Items from a data source
______
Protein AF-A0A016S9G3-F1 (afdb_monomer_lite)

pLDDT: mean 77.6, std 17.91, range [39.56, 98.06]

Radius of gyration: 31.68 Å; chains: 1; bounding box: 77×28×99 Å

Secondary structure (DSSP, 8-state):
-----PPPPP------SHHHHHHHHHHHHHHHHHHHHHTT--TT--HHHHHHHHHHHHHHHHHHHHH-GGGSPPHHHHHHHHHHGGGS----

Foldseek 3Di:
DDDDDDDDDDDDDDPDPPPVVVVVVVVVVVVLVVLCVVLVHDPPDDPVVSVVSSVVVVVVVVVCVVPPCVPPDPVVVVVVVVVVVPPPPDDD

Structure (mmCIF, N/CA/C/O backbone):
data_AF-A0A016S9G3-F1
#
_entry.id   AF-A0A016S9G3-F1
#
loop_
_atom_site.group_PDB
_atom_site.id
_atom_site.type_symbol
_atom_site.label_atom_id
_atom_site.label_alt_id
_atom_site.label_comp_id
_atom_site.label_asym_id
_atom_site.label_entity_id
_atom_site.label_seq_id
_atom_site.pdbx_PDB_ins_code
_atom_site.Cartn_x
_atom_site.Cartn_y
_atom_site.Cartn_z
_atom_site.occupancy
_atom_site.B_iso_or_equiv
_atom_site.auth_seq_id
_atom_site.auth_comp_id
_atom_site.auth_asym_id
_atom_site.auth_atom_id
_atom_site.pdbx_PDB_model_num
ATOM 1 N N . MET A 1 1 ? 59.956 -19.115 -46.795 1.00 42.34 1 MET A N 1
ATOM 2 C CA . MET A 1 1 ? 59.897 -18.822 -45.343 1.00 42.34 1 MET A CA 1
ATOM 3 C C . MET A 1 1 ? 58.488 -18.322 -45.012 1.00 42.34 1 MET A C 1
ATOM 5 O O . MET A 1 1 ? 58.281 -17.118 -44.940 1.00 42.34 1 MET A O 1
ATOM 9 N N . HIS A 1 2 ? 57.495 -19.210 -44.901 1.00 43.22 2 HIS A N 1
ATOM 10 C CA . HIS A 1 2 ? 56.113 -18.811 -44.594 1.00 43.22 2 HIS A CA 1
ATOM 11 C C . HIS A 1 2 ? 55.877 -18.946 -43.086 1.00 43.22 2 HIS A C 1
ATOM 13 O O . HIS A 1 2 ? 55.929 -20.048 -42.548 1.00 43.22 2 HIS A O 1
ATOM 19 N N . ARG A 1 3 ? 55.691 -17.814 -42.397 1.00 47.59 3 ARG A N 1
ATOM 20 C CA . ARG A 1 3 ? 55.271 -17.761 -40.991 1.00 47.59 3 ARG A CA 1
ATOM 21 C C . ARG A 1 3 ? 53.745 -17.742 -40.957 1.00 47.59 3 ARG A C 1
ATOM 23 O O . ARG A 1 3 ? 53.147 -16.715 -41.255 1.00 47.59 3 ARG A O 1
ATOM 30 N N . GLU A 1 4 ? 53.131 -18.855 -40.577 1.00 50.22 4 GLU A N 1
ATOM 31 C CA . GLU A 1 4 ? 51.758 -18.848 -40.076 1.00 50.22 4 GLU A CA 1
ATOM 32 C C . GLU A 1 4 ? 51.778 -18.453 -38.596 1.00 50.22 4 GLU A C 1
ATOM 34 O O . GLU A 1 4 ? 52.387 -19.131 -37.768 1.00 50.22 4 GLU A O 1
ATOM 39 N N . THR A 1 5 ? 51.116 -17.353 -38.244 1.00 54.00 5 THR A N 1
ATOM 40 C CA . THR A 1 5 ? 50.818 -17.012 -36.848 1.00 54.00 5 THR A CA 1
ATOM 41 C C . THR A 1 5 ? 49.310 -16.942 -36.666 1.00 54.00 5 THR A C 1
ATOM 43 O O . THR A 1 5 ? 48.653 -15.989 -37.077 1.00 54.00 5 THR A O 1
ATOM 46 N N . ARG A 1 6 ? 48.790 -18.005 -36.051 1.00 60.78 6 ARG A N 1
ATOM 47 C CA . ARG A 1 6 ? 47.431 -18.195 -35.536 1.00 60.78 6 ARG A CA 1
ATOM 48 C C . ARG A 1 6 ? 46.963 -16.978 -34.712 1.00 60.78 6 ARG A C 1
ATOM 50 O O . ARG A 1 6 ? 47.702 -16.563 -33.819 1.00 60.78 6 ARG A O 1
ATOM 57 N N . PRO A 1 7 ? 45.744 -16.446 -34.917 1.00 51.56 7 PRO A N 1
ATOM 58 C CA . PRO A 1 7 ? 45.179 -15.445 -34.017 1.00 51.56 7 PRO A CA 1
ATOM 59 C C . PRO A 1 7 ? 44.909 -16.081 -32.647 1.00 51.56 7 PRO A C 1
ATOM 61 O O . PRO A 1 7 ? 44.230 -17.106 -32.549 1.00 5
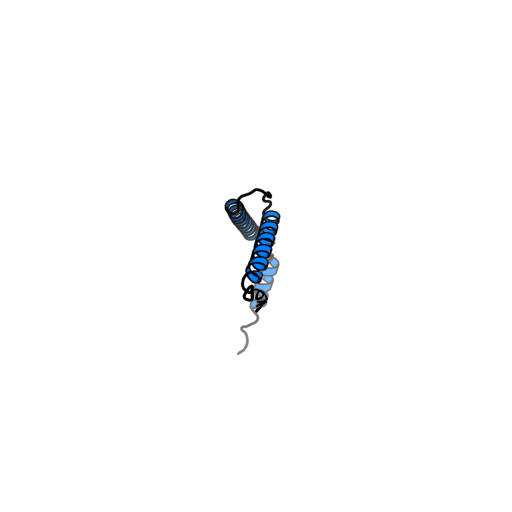1.56 7 PRO A O 1
ATOM 64 N N . ALA A 1 8 ? 45.462 -15.493 -31.587 1.00 54.50 8 ALA A N 1
ATOM 65 C CA . ALA A 1 8 ? 45.157 -15.874 -30.215 1.00 54.50 8 ALA A CA 1
ATOM 66 C C . ALA A 1 8 ? 43.688 -15.541 -29.903 1.00 54.50 8 ALA A C 1
ATOM 68 O O . ALA A 1 8 ? 43.227 -14.428 -30.151 1.00 54.50 8 ALA A O 1
ATOM 69 N N . ALA A 1 9 ? 42.951 -16.518 -29.374 1.00 61.66 9 ALA A N 1
ATOM 70 C CA . ALA A 1 9 ? 41.587 -16.324 -28.902 1.00 61.66 9 ALA A CA 1
ATOM 71 C C . ALA A 1 9 ? 41.550 -15.283 -27.762 1.00 61.66 9 ALA A C 1
ATOM 73 O O . ALA A 1 9 ? 42.457 -15.271 -26.923 1.00 61.66 9 ALA A O 1
ATOM 74 N N . PRO A 1 10 ? 40.512 -14.431 -27.686 1.00 54.06 10 PRO A N 1
ATOM 75 C CA . PRO A 1 10 ? 40.385 -13.462 -26.610 1.00 54.06 10 PRO A CA 1
ATOM 76 C C . PRO A 1 10 ? 40.059 -14.188 -25.302 1.00 54.06 10 PRO A C 1
ATOM 78 O O . PRO A 1 10 ? 39.029 -14.854 -25.181 1.00 54.06 10 PRO A O 1
ATOM 81 N N . VAL A 1 11 ? 40.924 -14.044 -24.298 1.00 56.88 11 VAL A N 1
ATOM 82 C CA . VAL A 1 11 ? 40.612 -14.478 -22.935 1.00 56.88 11 VAL A CA 1
ATOM 83 C C . VAL A 1 11 ? 39.586 -13.495 -22.369 1.00 56.88 11 VAL A C 1
ATOM 85 O O . VAL A 1 11 ? 39.879 -12.332 -22.117 1.00 56.88 11 VAL A O 1
ATOM 88 N N . SER A 1 12 ? 38.343 -13.939 -22.214 1.00 62.00 12 SER A N 1
ATOM 89 C CA . SER A 1 12 ? 37.373 -13.274 -21.343 1.00 62.00 12 SER A CA 1
ATOM 90 C C . SER A 1 12 ? 37.219 -14.122 -20.093 1.00 62.00 12 SER A C 1
ATOM 92 O O . SER A 1 12 ? 36.734 -15.249 -20.195 1.00 62.00 12 SER A O 1
ATOM 94 N N . PRO A 1 13 ? 37.613 -13.611 -18.916 1.00 58.97 13 PRO A N 1
ATOM 95 C CA . PRO A 1 13 ? 36.805 -13.908 -17.740 1.00 58.97 13 PRO A CA 1
ATOM 96 C C . PRO A 1 13 ? 36.851 -12.792 -16.682 1.00 58.97 13 PRO A C 1
ATOM 98 O O . PRO A 1 13 ? 37.785 -12.716 -15.893 1.00 58.97 13 PRO A O 1
ATOM 101 N N . SER A 1 14 ? 35.792 -11.984 -16.581 1.00 55.59 14 SER A N 1
ATOM 102 C CA . SER A 1 14 ? 35.323 -11.461 -15.278 1.00 55.59 14 SER A CA 1
ATOM 103 C C . SER A 1 14 ? 33.880 -10.932 -15.334 1.00 55.59 14 SER A C 1
ATOM 105 O O . SER A 1 14 ? 33.513 -9.923 -14.735 1.00 55.59 14 SER A O 1
ATOM 107 N N . GLY A 1 15 ? 32.994 -11.665 -16.014 1.00 56.28 15 GLY A N 1
ATOM 108 C CA . GLY A 1 15 ? 31.543 -11.444 -15.978 1.00 56.28 15 GLY A CA 1
ATOM 109 C C . GLY A 1 15 ? 30.904 -11.925 -14.667 1.00 56.28 15 GLY A C 1
ATOM 110 O O . GLY A 1 15 ? 30.065 -12.822 -14.685 1.00 56.28 15 GLY A O 1
ATOM 111 N N . GLY A 1 16 ? 31.320 -11.372 -13.522 1.00 55.38 16 GLY A N 1
ATOM 112 C CA . GLY A 1 16 ? 30.884 -11.815 -12.186 1.00 55.38 16 GLY A CA 1
ATOM 113 C C . GLY A 1 16 ? 29.923 -10.876 -11.445 1.00 55.38 16 GLY A C 1
ATOM 114 O O . GLY A 1 16 ? 29.289 -11.294 -10.481 1.00 55.38 16 GLY A O 1
ATOM 115 N N . ARG A 1 17 ? 29.770 -9.614 -11.874 1.00 58.44 17 ARG A N 1
ATOM 116 C CA . ARG A 1 17 ? 28.977 -8.600 -11.135 1.00 58.44 17 ARG A CA 1
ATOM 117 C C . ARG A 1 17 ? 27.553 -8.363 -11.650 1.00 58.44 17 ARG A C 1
______
Activity
Print again the lines of the entries above that fall between the line holding "ATOM 89 C CA" and the line holding "ATOM 101 N N", inclusive, exactly as they stand.

Answer below
ATOM 89 C CA . SER A 1 12 ? 37.373 -13.274 -21.343 1.00 62.00 12 SER A CA 1
ATOM 90 C C . SER A 1 12 ? 37.219 -14.122 -20.093 1.00 62.00 12 SER A C 1
ATOM 92 O O . SER A 1 12 ? 36.734 -15.249 -20.195 1.00 62.00 12 SER A O 1
ATOM 94 N N . PRO A 1 13 ? 37.613 -13.611 -18.916 1.00 58.97 13 PRO A N 1
ATOM 95 C CA . PRO A 1 13 ? 36.805 -13.908 -17.740 1.00 58.97 13 PRO A CA 1
ATOM 96 C C . PRO A 1 13 ? 36.851 -12.792 -16.682 1.00 58.97 13 PRO A C 1
ATOM 98 O O . PRO A 1 13 ? 37.785 -12.716 -15.893 1.00 58.97 13 PRO A O 1
ATOM 101 N N . SER A 1 14 ? 35.792 -11.984 -16.581 1.00 55.59 14 SER A N 1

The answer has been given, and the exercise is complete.